Factorisation systems and (virtual) equipments
Keisuke Hoshino
RIMS Kyoto University
Abstract:
This talk explores the relationships between orthogonal factorisation systems (OFS), Cartesian fibrations, and Cartesian equipments, focusing on the connections and generalisations they suggest. These ideas form the backbone of the results from the joint work with Hayato Nasu, which explores the characterisation of double categories of relations.
First, we introduce a way to view an OFS as a Cartesian fibration in terms of stable systems. Next, we delve into double categories and cartesian equipments, highlighting connections to Cartesian fibrations. Moreover, we introduce the result by Shulman that gives a sufficient condition for a Cartesian fibration to yield a Cartesian equipment, which gives rise to double categories of relations relative to stable OFSs.
One of our key results is the constructon of OFSs from Cartesian equipments.
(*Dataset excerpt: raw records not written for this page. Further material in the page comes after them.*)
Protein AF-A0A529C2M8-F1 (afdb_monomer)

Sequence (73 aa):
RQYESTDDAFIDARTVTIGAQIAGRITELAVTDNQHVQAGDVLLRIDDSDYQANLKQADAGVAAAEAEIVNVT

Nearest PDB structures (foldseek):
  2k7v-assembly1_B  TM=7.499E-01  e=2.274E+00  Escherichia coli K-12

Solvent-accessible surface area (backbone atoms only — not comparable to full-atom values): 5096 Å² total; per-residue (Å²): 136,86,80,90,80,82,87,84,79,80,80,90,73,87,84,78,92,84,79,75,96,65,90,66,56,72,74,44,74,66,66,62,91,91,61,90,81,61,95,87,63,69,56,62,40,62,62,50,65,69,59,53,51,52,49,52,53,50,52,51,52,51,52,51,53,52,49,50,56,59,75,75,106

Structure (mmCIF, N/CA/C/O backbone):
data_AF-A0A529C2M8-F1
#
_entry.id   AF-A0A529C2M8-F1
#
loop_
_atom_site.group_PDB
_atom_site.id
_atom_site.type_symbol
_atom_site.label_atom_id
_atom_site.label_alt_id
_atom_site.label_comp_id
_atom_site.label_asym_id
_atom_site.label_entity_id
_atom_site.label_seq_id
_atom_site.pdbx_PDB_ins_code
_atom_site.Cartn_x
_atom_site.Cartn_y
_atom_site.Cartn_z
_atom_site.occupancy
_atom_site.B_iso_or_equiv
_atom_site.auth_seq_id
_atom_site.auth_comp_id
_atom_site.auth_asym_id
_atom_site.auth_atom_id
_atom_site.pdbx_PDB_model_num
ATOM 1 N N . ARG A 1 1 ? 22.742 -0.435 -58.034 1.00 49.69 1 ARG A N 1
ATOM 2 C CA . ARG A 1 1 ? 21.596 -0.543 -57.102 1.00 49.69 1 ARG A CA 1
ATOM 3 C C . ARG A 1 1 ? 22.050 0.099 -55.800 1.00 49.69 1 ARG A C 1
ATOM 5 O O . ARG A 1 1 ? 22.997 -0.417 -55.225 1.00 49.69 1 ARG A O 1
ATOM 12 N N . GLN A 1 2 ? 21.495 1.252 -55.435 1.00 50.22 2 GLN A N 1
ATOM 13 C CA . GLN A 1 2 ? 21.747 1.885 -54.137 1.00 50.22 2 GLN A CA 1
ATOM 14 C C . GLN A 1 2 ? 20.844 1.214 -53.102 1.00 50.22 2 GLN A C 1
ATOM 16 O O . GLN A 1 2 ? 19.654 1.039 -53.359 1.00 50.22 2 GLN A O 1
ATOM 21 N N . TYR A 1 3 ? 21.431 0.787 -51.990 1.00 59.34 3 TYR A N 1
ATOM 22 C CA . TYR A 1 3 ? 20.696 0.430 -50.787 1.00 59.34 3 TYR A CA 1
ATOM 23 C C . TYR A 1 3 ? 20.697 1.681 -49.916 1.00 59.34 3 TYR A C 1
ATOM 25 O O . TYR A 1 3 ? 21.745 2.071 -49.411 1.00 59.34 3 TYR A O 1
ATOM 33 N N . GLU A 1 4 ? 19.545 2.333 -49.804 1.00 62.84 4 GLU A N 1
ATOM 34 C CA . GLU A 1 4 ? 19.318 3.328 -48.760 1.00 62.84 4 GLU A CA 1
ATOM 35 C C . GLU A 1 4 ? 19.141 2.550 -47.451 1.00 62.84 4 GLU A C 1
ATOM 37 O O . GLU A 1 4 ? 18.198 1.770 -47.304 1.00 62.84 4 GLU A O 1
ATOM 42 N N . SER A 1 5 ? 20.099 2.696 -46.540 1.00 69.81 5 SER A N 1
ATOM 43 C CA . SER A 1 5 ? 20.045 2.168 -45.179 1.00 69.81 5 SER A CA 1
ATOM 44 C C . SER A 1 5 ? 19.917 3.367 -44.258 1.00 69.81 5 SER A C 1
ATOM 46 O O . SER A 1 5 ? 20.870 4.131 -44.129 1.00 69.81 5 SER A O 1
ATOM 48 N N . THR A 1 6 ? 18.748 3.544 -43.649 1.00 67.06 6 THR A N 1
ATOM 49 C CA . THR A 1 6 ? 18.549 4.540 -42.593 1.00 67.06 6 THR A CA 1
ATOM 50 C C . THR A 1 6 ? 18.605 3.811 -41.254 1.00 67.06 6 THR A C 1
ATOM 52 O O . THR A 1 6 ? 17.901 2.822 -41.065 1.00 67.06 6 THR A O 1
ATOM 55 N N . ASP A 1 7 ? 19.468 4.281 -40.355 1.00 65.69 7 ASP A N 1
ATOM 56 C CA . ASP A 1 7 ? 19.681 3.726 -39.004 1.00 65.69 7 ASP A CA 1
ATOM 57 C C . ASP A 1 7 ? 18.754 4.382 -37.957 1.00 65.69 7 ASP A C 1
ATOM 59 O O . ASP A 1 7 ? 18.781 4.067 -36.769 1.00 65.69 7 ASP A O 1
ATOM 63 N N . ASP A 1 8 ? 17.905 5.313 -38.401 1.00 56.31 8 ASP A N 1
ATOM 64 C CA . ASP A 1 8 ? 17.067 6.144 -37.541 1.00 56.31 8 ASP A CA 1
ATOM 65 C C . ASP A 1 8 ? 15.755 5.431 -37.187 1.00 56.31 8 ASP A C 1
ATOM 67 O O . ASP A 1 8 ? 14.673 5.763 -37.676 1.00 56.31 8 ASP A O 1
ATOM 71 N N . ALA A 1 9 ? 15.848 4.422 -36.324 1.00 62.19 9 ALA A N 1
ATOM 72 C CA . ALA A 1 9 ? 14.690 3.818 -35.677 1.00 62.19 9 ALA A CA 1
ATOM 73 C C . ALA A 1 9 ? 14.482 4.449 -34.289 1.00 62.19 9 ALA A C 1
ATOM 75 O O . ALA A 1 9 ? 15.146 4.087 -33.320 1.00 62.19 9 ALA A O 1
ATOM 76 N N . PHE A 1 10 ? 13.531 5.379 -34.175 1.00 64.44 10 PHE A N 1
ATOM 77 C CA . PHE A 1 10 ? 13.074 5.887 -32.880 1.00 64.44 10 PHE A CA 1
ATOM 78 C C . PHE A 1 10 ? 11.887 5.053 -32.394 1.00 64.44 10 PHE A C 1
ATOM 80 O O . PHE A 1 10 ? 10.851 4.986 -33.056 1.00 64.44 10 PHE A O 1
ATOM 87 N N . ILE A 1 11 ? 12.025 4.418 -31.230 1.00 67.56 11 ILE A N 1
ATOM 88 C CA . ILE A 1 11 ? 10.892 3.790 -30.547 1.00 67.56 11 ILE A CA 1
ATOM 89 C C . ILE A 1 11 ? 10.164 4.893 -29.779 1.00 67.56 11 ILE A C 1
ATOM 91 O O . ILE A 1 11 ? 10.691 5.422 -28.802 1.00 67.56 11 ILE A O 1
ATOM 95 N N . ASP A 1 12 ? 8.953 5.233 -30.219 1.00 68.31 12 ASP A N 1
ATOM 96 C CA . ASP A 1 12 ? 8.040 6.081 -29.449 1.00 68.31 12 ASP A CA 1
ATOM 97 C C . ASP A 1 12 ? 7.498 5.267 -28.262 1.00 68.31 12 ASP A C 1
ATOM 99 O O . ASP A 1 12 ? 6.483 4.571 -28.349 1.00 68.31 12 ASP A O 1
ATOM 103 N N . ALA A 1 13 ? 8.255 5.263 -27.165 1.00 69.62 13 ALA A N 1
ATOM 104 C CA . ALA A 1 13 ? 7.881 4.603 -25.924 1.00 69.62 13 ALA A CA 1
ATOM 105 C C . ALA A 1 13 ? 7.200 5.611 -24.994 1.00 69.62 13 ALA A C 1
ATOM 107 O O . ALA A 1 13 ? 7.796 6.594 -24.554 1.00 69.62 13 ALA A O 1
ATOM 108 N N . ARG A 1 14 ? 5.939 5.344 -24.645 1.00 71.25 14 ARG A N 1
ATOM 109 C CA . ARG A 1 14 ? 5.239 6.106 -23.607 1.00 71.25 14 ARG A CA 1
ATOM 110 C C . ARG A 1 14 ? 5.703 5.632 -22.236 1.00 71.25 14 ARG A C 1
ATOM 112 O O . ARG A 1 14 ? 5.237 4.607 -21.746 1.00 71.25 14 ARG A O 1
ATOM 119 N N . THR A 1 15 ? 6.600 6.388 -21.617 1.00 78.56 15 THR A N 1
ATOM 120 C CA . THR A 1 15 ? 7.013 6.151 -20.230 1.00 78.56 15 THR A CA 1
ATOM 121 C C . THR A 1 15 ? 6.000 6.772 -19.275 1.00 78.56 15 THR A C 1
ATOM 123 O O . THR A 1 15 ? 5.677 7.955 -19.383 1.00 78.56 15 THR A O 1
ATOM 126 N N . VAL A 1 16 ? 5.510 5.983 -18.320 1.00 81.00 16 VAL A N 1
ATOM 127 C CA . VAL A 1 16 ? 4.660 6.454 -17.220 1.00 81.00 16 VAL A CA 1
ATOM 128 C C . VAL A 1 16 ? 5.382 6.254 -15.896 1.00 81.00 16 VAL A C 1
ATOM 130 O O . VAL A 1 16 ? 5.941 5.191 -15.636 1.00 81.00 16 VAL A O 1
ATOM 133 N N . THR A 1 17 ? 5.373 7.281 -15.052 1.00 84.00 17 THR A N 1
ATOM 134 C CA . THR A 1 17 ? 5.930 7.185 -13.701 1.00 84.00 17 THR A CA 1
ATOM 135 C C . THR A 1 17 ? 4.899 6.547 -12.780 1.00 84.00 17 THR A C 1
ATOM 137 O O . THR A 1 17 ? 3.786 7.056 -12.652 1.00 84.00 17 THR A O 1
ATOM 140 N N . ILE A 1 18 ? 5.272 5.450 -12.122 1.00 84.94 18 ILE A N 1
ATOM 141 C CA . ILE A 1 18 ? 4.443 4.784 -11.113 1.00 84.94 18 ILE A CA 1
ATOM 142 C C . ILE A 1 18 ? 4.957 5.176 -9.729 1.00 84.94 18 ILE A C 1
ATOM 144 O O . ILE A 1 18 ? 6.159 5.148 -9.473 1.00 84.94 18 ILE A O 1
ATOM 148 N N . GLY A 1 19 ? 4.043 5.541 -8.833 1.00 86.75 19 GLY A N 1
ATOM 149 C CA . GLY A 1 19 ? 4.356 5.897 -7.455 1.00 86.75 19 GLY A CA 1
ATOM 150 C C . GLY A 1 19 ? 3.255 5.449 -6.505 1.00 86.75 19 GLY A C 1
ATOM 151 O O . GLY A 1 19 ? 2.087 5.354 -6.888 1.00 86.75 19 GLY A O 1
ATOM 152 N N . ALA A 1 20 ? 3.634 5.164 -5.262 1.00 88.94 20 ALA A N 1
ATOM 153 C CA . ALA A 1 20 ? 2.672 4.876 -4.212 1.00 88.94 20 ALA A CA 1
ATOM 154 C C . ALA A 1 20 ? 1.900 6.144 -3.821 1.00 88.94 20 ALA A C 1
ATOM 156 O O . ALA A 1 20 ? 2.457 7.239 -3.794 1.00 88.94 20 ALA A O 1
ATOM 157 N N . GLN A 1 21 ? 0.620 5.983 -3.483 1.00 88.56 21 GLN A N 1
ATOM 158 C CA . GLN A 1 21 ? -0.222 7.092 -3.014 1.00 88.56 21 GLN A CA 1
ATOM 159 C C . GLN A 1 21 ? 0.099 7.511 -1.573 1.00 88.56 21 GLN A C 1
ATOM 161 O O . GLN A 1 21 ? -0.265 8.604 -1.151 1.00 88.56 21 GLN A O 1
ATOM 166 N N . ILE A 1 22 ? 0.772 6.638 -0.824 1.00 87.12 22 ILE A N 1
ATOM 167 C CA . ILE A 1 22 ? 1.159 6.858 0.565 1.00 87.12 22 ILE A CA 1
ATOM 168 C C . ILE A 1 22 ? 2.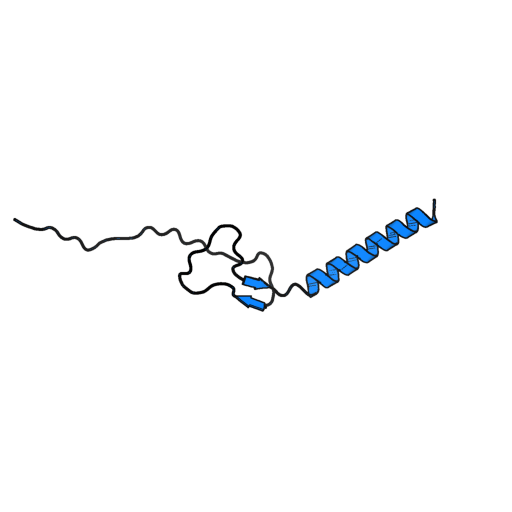678 6.895 0.689 1.00 87.12 22 ILE A C 1
ATOM 170 O O . ILE A 1 22 ? 3.395 6.171 -0.004 1.00 87.12 22 ILE A O 1
ATOM 174 N N . ALA A 1 23 ? 3.160 7.728 1.607 1.00 85.81 23 ALA A N 1
ATOM 175 C CA . ALA A 1 23 ? 4.545 7.680 2.041 1.00 85.81 23 ALA A CA 1
ATOM 176 C C . ALA A 1 23 ? 4.731 6.530 3.039 1.00 85.81 23 ALA A C 1
ATOM 178 O O . ALA A 1 23 ? 3.873 6.283 3.887 1.00 85.81 23 ALA A O 1
ATOM 179 N N . GLY A 1 24 ? 5.868 5.849 2.953 1.00 87.81 24 GLY A N 1
ATOM 180 C CA . GLY A 1 24 ? 6.234 4.803 3.895 1.00 87.81 24 GLY A CA 1
ATOM 181 C C . GLY A 1 24 ? 7.555 4.147 3.524 1.00 87.81 24 GLY A C 1
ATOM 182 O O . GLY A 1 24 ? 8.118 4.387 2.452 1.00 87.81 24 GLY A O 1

Notably, this construction restores the stable OFS when applied to a double category of relations, and provides the well-known comprehensive factorisation system when applied to Prof: the equipment of categories, functors, and profunctors.
Finally, we discuss an ongoing generalisation to virtual equipments. This framework aims to unify and extend existing results on comprehensive factorisations in various contexts, including the work of Tholen and Yeganeh on Burroni’s T-categories.